To compare the M variation using SSB with the average normalized intensity ΔI/I₀ of the MRI signal, the normalized variation ΔM/ΔM_max of the SSB signals was employed (Figure 4D). In this study, ΔM was defined as the difference of M before and after the injection, and ΔM_max was ΔM at 24 hours. However, ΔM/ΔM_max for anti-CEA MFs and MFs without antibodies was defined as 0 because both ΔM and ΔM_max at 24 hours were considered 0. The trends of ΔI/I₀ by MRI and ΔM/ΔM_max using SSB over time between anti- AFP MF, anti-CEA MF, and MF without antibodies agree favorably, except for the positive and negative variation. This implied that the magnetic labeling of anti-AFP MNPs binding to liver tumors expressed the following two magnetic characteristics: the negative variation of I in MRI is the distortion of the imaging field in the tumor region caused by the more superior susceptibility of MNPs than neighbor tissue, and the positive variation of M is the increase of AC susceptibility because of higher AC susceptibility of MNPs than neighbor tissue. Therefore, tumor examination based on magnetic labeling could be extended for not only preoperative but also intraoperative diagnosis.

Biopsy tests

HE staining showed that all the biopsies (Figure 5) were obtained from the tumor tissue by observing the morphology. For the same biopsy, the results of Prussian blue staining showed that the number of blue spots (ie, Fe³⁺ ions) totaled a maximum at approximately 24 hours, and decreased over time for anti-AFP MF. However, no blue spots were found for MF without antibodies and anti-CEA MF. In this study, these Fe³⁺ ions resulted from degraded MNPs with Fe₃O₄ material using diluted hydrochloric acid during the standard procedure of HE staining. Furthermore, the results of anti-AFP staining showed a similar distribution of brown spots to that of blue spots. The time variations in amount of brown spots and blue spots were the same. The favorable agreement between Prussian blue staining and anti-AFP staining indicates that complete MNPs with anti-AFP coating were distributed on the liver tumor tissue. In addition, the favorable agreement between the biopsy results and both magnetic examinations of MRI and SSB proves that anti- AFP MNPs expressed different magnetic characteristics of magnetic labeling.
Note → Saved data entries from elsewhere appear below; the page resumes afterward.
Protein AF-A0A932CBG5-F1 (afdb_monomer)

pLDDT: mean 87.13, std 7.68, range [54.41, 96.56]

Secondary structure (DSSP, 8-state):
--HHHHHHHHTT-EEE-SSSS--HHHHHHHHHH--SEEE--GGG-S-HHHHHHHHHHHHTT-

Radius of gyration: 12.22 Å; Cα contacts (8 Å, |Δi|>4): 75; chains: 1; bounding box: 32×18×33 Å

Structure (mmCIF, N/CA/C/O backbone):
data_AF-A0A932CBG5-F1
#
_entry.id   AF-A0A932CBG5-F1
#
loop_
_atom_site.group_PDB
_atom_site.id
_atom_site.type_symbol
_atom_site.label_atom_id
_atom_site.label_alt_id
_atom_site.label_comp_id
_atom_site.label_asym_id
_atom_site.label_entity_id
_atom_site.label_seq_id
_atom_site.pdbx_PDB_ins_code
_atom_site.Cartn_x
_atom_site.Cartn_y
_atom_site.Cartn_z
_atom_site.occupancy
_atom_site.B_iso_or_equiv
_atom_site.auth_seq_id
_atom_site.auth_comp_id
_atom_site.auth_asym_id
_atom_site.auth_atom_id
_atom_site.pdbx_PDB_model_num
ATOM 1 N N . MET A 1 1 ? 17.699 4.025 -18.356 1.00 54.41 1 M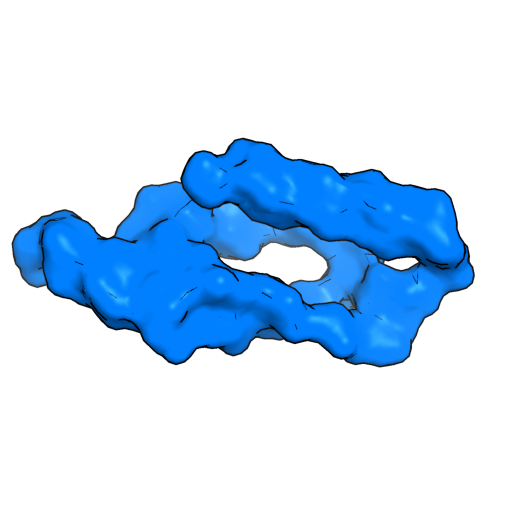ET A N 1
ATOM 2 C CA . MET A 1 1 ? 16.968 2.769 -18.635 1.00 54.41 1 MET A CA 1
ATOM 3 C C . MET A 1 1 ? 15.702 3.132 -19.390 1.00 54.41 1 MET A C 1
ATOM 5 O O . MET A 1 1 ? 15.051 4.071 -18.940 1.00 54.41 1 MET A O 1
ATOM 9 N N . PRO A 1 2 ? 15.374 2.486 -20.521 1.00 58.69 2 PRO A N 1
ATOM 10 C CA . PRO A 1 2 ? 14.124 2.760 -21.225 1.00 58.69 2 PRO A CA 1
ATOM 11 C C . PRO A 1 2 ? 12.938 2.528 -20.280 1.00 58.69 2 PRO A C 1
ATOM 13 O O . PRO A 1 2 ? 12.954 1.596 -19.476 1.00 58.69 2 PRO A O 1
ATOM 16 N N . SER A 1 3 ? 11.940 3.409 -20.339 1.00 66.88 3 SER A N 1
ATOM 17 C CA . SER A 1 3 ? 10.790 3.445 -19.422 1.00 66.88 3 SER A CA 1
ATOM 18 C C . SER A 1 3 ? 9.9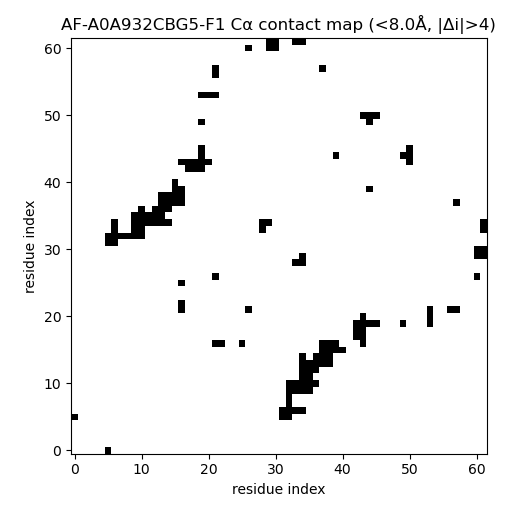97 2.134 -19.371 1.00 66.88 3 SER A C 1
ATOM 20 O O . SER A 1 3 ? 9.433 1.822 -18.327 1.00 66.88 3 SER A O 1
ATOM 22 N N . GLY A 1 4 ? 10.015 1.342 -20.451 1.00 80.31 4 GLY A N 1
ATOM 23 C CA . GLY A 1 4 ? 9.382 0.019 -20.513 1.00 80.31 4 GLY A CA 1
ATOM 24 C C . GLY A 1 4 ? 9.934 -0.968 -19.482 1.00 80.31 4 GLY A C 1
ATOM 25 O O . GLY A 1 4 ? 9.169 -1.507 -18.696 1.00 80.31 4 GLY A O 1
ATOM 26 N N . ILE A 1 5 ? 11.263 -1.092 -19.365 1.00 87.50 5 ILE A N 1
ATOM 27 C CA . ILE A 1 5 ? 11.894 -2.043 -18.428 1.00 87.50 5 ILE A CA 1
ATOM 28 C C . ILE A 1 5 ? 11.531 -1.735 -16.970 1.00 87.50 5 ILE A C 1
ATOM 30 O O . ILE A 1 5 ? 11.377 -2.647 -16.164 1.00 87.50 5 I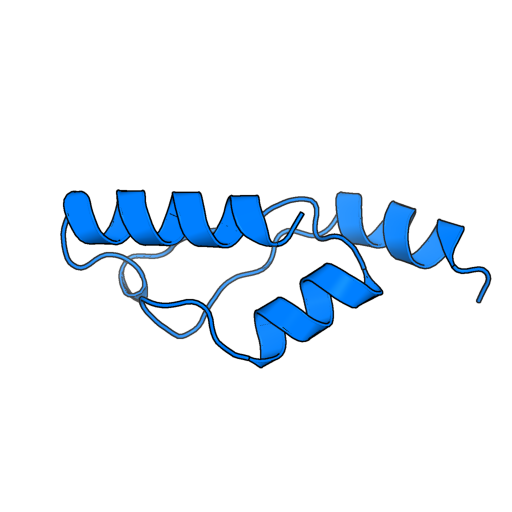LE A O 1
ATOM 34 N N . ARG A 1 6 ? 11.394 -0.454 -16.604 1.00 85.19 6 ARG A N 1
ATOM 35 C CA . ARG A 1 6 ? 11.009 -0.077 -15.233 1.00 85.19 6 ARG A CA 1
ATOM 36 C C . ARG A 1 6 ? 9.588 -0.520 -14.902 1.00 85.19 6 ARG A C 1
ATOM 38 O O . ARG A 1 6 ? 9.367 -0.987 -13.790 1.00 85.19 6 ARG A O 1
ATOM 45 N N . ARG A 1 7 ? 8.670 -0.401 -15.866 1.00 86.94 7 ARG A N 1
ATOM 46 C CA . ARG A 1 7 ? 7.291 -0.883 -15.739 1.00 86.94 7 ARG A CA 1
ATOM 47 C C . ARG A 1 7 ? 7.235 -2.405 -15.692 1.00 86.94 7 ARG A C 1
ATOM 49 O O . ARG A 1 7 ? 6.626 -2.946 -14.780 1.00 86.94 7 ARG A O 1
ATOM 56 N N . ASP A 1 8 ? 7.948 -3.084 -16.588 1.00 90.56 8 ASP A N 1
ATOM 57 C CA . ASP A 1 8 ? 8.001 -4.552 -16.617 1.00 90.56 8 ASP A CA 1
ATOM 58 C C . ASP A 1 8 ? 8.537 -5.124 -15.298 1.00 90.56 8 ASP A C 1
ATOM 60 O O . ASP A 1 8 ? 7.980 -6.071 -14.751 1.00 90.56 8 ASP A O 1
ATOM 64 N N . ILE A 1 9 ? 9.589 -4.510 -14.743 1.00 90.25 9 ILE A N 1
ATOM 65 C CA . ILE A 1 9 ? 10.112 -4.879 -13.423 1.00 90.25 9 ILE A CA 1
ATOM 66 C C . ILE A 1 9 ? 9.086 -4.566 -12.332 1.00 90.25 9 ILE A C 1
ATOM 68 O O . ILE A 1 9 ? 8.870 -5.401 -11.460 1.00 90.25 9 ILE A O 1
ATOM 72 N N . GLY A 1 10 ? 8.443 -3.396 -12.360 1.00 90.56 10 GLY A N 1
ATOM 73 C CA . GLY A 1 10 ? 7.469 -3.010 -11.341 1.00 90.56 10 GLY A CA 1
ATOM 74 C C . GLY A 1 10 ? 6.258 -3.936 -11.265 1.00 90.56 10 GLY A C 1
ATOM 75 O O . GLY A 1 10 ? 5.812 -4.235 -10.159 1.00 90.56 10 GLY A O 1
ATOM 76 N N . GLN A 1 11 ? 5.808 -4.500 -12.390 1.00 91.31 11 GLN A N 1
ATOM 77 C CA . GLN A 1 11 ? 4.748 -5.518 -12.423 1.00 91.31 11 GLN A CA 1
ATOM 78 C C . GLN A 1 11 ? 5.112 -6.809 -11.666 1.00 91.31 11 GLN A C 1
ATOM 80 O O . GLN A 1 11 ? 4.224 -7.556 -11.263 1.00 91.31 11 GLN A O 1
ATOM 85 N N . LEU A 1 12 ? 6.401 -7.067 -11.428 1.00 93.12 12 LEU A N 1
ATOM 86 C CA . LEU A 1 12 ? 6.886 -8.214 -10.649 1.00 93.12 12 LEU A CA 1
ATOM 87 C C . LEU A 1 12 ? 7.060 -7.895 -9.156 1.00 93.12 12 LEU A C 1
ATOM 89 O O . LEU A 1 12 ? 7.401 -8.782 -8.372 1.00 93.12 12 LEU A O 1
ATOM 93 N N . LEU A 1 13 ? 6.865 -6.638 -8.753 1.00 90.12 13 LEU A N 1
ATOM 94 C CA . LEU A 1 13 ? 7.077 -6.180 -7.385 1.00 90.12 13 LEU A CA 1
ATOM 95 C C . LEU A 1 13 ? 5.755 -6.042 -6.631 1.00 90.12 13 LEU A C 1
ATOM 97 O O . LEU A 1 13 ? 4.795 -5.441 -7.114 1.00 90.12 13 LEU A O 1
ATOM 101 N N . ILE A 1 14 ? 5.755 -6.537 -5.393 1.00 89.56 14 ILE A N 1
ATOM 102 C CA . ILE A 1 14 ? 4.675 -6.342 -4.425 1.00 89.56 14 ILE A CA 1
ATOM 103 C C . ILE A 1 14 ? 5.225 -5.508 -3.266 1.00 89.56 14 ILE A C 1
ATOM 105 O O . ILE A 1 14 ? 6.164 -5.918 -2.582 1.00 89.56 14 ILE A O 1
ATOM 109 N N . GLY A 1 15 ? 4.656 -4.320 -3.059 1.00 86.69 15 GLY A N 1
ATOM 110 C CA . GLY A 1 15 ? 5.086 -3.380 -2.020 1.00 86.69 15 GLY A CA 1
ATOM 111 C C . GLY A 1 15 ? 4.298 -3.527 -0.720 1.00 86.69 15 GLY A C 1
ATOM 112 O O . GLY A 1 15 ? 3.121 -3.871 -0.742 1.00 86.69 15 GLY A O 1
ATOM 113 N N . SER A 1 16 ? 4.918 -3.217 0.421 1.00 85.69 16 SER A N 1
ATOM 114 C CA . SER A 1 16 ? 4.200 -3.064 1.697 1.00 85.69 16 SER A CA 1
ATOM 115 C C . SER A 1 16 ? 4.166 -1.607 2.137 1.00 85.69 16 SER A C 1
ATOM 117 O O . SER A 1 16 ? 5.074 -0.841 1.810 1.00 85.69 16 SER A O 1
ATOM 119 N N . VAL A 1 17 ? 3.150 -1.240 2.916 1.00 84.75 17 VAL A N 1
ATOM 120 C CA . VAL A 1 17 ? 2.927 0.141 3.359 1.00 84.75 17 VAL A CA 1
ATOM 121 C C . VAL A 1 17 ? 3.119 0.239 4.879 1.00 84.75 17 VAL A C 1
ATOM 123 O O . VAL A 1 17 ? 2.706 -0.670 5.609 1.00 84.75 17 VAL A O 1
ATOM 126 N N . PRO A 1 18 ? 3.769 1.296 5.400 1.00 85.00 18 PRO A N 1
ATOM 127 C CA . PRO A 1 18 ? 3.956 1.475 6.841 1.00 85.00 18 PRO A CA 1
ATOM 128 C C . PRO A 1 18 ? 2.758 2.139 7.546 1.00 85.00 18 PRO A C 1
ATOM 130 O O . PRO A 1 18 ? 2.847 2.400 8.739 1.00 85.00 18 PRO A O 1
ATOM 133 N N . ALA A 1 19 ? 1.663 2.421 6.835 1.00 84.19 19 ALA A N 1
ATOM 134 C CA . ALA A 1 19 ? 0.510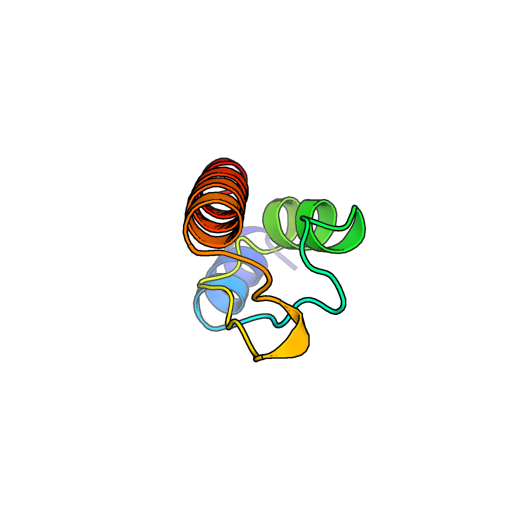 3.182 7.316 1.00 84.19 19 ALA A CA 1
ATOM 135 C C . ALA A 1 19 ? -0.823 2.549 6.876 1.00 84.19 19 ALA A C 1
ATOM 137 O O . ALA A 1 19 ? -0.847 1.669 6.013 1.00 84.19 19 ALA A O 1
ATOM 138 N N . THR A 1 20 ? -1.928 3.019 7.454 1.00 86.56 20 THR A N 1
ATOM 139 C CA . THR A 1 20 ? -3.311 2.611 7.138 1.00 86.56 20 THR A CA 1
ATOM 140 C C . THR A 1 20 ? -3.933 3.440 6.009 1.00 86.56 20 THR A C 1
ATOM 142 O O . THR A 1 20 ? -5.058 3.184 5.594 1.00 86.56 20 THR A O 1
ATOM 145 N N . THR A 1 21 ? -3.179 4.396 5.457 1.00 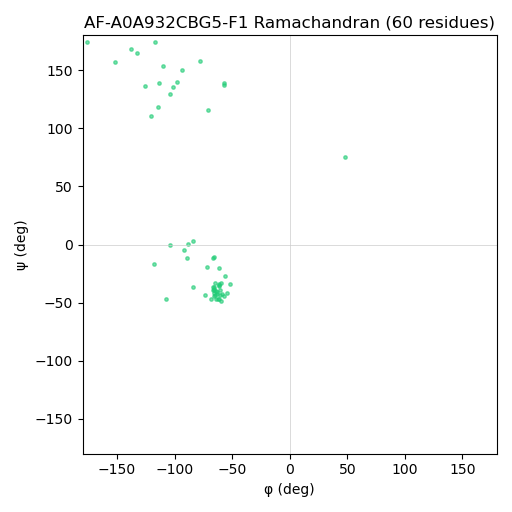85.44 21 THR A N 1
ATOM 146 C CA . THR A 1 21 ? -3.525 5.225 4.291 1.00 85.44 21 THR A CA 1
ATOM 147 C C . THR A 1 21 ? -2.356 5.279 3.308 1.00 85.44 21 THR A C 1
ATOM 149 O O . THR A 1 21 ? -1.234 4.890 3.643 1.00 85.44 21 THR A O 1
ATOM 152 N N . ILE A 1 22 ? -2.606 5.714 2.069 1.00 84.50 22 ILE A N 1
ATOM 153 C CA . ILE A 1 22 ? -1.572 5.767 1.027 1.00 84.50 22 ILE A CA 1
ATOM 154 C C . ILE A 1 22 ? -0.560 6.882 1.314 1.00 84.50 22 ILE A C 1
ATOM 156 O O . ILE A 1 22 ? -0.912 8.062 1.201 1.00 84.50 22 ILE A O 1
ATOM 160 N N . PRO A 1 23 ? 0.716 6.546 1.571 1.00 85.81 23 PRO A N 1
ATOM 161 C CA . PRO A 1 23 ? 1.750 7.541 1.785 1.00 85.81 23 PRO A CA 1
ATOM 162 C C . PRO A 1 23 ? 2.217 8.132 0.446 1.00 85.81 23 PRO A C 1
ATOM 164 O O . PRO A 1 23 ? 2.070 7.525 -0.623 1.00 85.81 23 PRO A O 1
ATOM 167 N N . ALA A 1 24 ? 2.800 9.329 0.488 1.00 84.44 24 ALA A N 1
ATOM 168 C CA . ALA A 1 24 ? 3.235 10.049 -0.710 1.00 84.44 24 ALA A CA 1
ATOM 169 C C . ALA A 1 24 ? 4.282 9.263 -1.521 1.00 84.44 24 ALA A C 1
ATOM 171 O O . ALA A 1 24 ? 4.289 9.303 -2.753 1.00 84.44 24 ALA A O 1
ATOM 172 N N . GLU A 1 25 ? 5.126 8.495 -0.841 1.00 82.94 25 GLU A N 1
ATOM 173 C CA . GLU A 1 25 ? 6.176 7.659 -1.416 1.00 82.94 25 GLU A CA 1
ATOM 174 C C . GLU A 1 25 ? 5.589 6.553 -2.297 1.00 82.94 25 GLU A C 1
ATOM 176 O O . GLU A 1 25 ? 6.087 6.312 -3.398 1.00 82.94 25 GLU A O 1
ATOM 181 N N . LEU A 1 26 ? 4.479 5.935 -1.874 1.00 83.25 26 LEU A N 1
ATOM 182 C CA . LEU A 1 26 ? 3.811 4.894 -2.658 1.00 83.25 26 LEU A CA 1
ATOM 183 C C . LEU A 1 26 ? 3.228 5.467 -3.956 1.00 83.25 26 LEU A C 1
ATOM 185 O O . LEU A 1 26 ? 3.322 4.836 -5.006 1.00 83.25 26 LEU A O 1
ATOM 189 N N . ARG A 1 27 ? 2.711 6.703 -3.915 1.00 85.56 27 ARG A N 1
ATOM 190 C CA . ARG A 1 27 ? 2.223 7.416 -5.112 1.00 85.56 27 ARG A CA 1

Figure 5 HE stain and Prussian blue stain of liver tumor tissue after the injection of MFs (magnification ×400).

Abbreviations: HE, hematoxylin and eosin; AFP, alphafetaprotein; MF, magnetic fluid; CEA, carcinoembryonic antigen.

Conclusion

All the results of the in-vivo examinations of MRI and SSB and biopsy assays exhibit the same dynamics of magnetic labeling. This study verified that simple MNPs with anti-AFP coating expressed magnetic characteristics of AC susceptibility other than the distortion of the imaging field. Therefore, SSB based on the examination of AC susceptibility can be used as the instruments of intraoperative examination or other clinical requirements, extending the utilities of single magnetic modal MNPs.

Acknowledgments

This work was supported by the National Science Council, Taiwan, under grant numbers (100-2112-M-003- 010-), (99-2112-M-003-014-), (100-2120-M-002-015-), (100-2221-E-003-013-), (99-2112-M-002-017-MY3), and (98-2221-E-003-001-MY2), and by the Department of Health, Taiwan, under grant numbers (DOH99-TD-N- 111-008), (DOH100-TD-N-111-008), and (DOH101-TD-N- 111-004). Thank you to 7T Animal MRI Core Laboratory of the Neurobiology and Cognitive Science Center, National Taiwan University, Taipei, Taiwan, for technical and facility support.

Disclosure

The authors report no conflicts of interest in this work.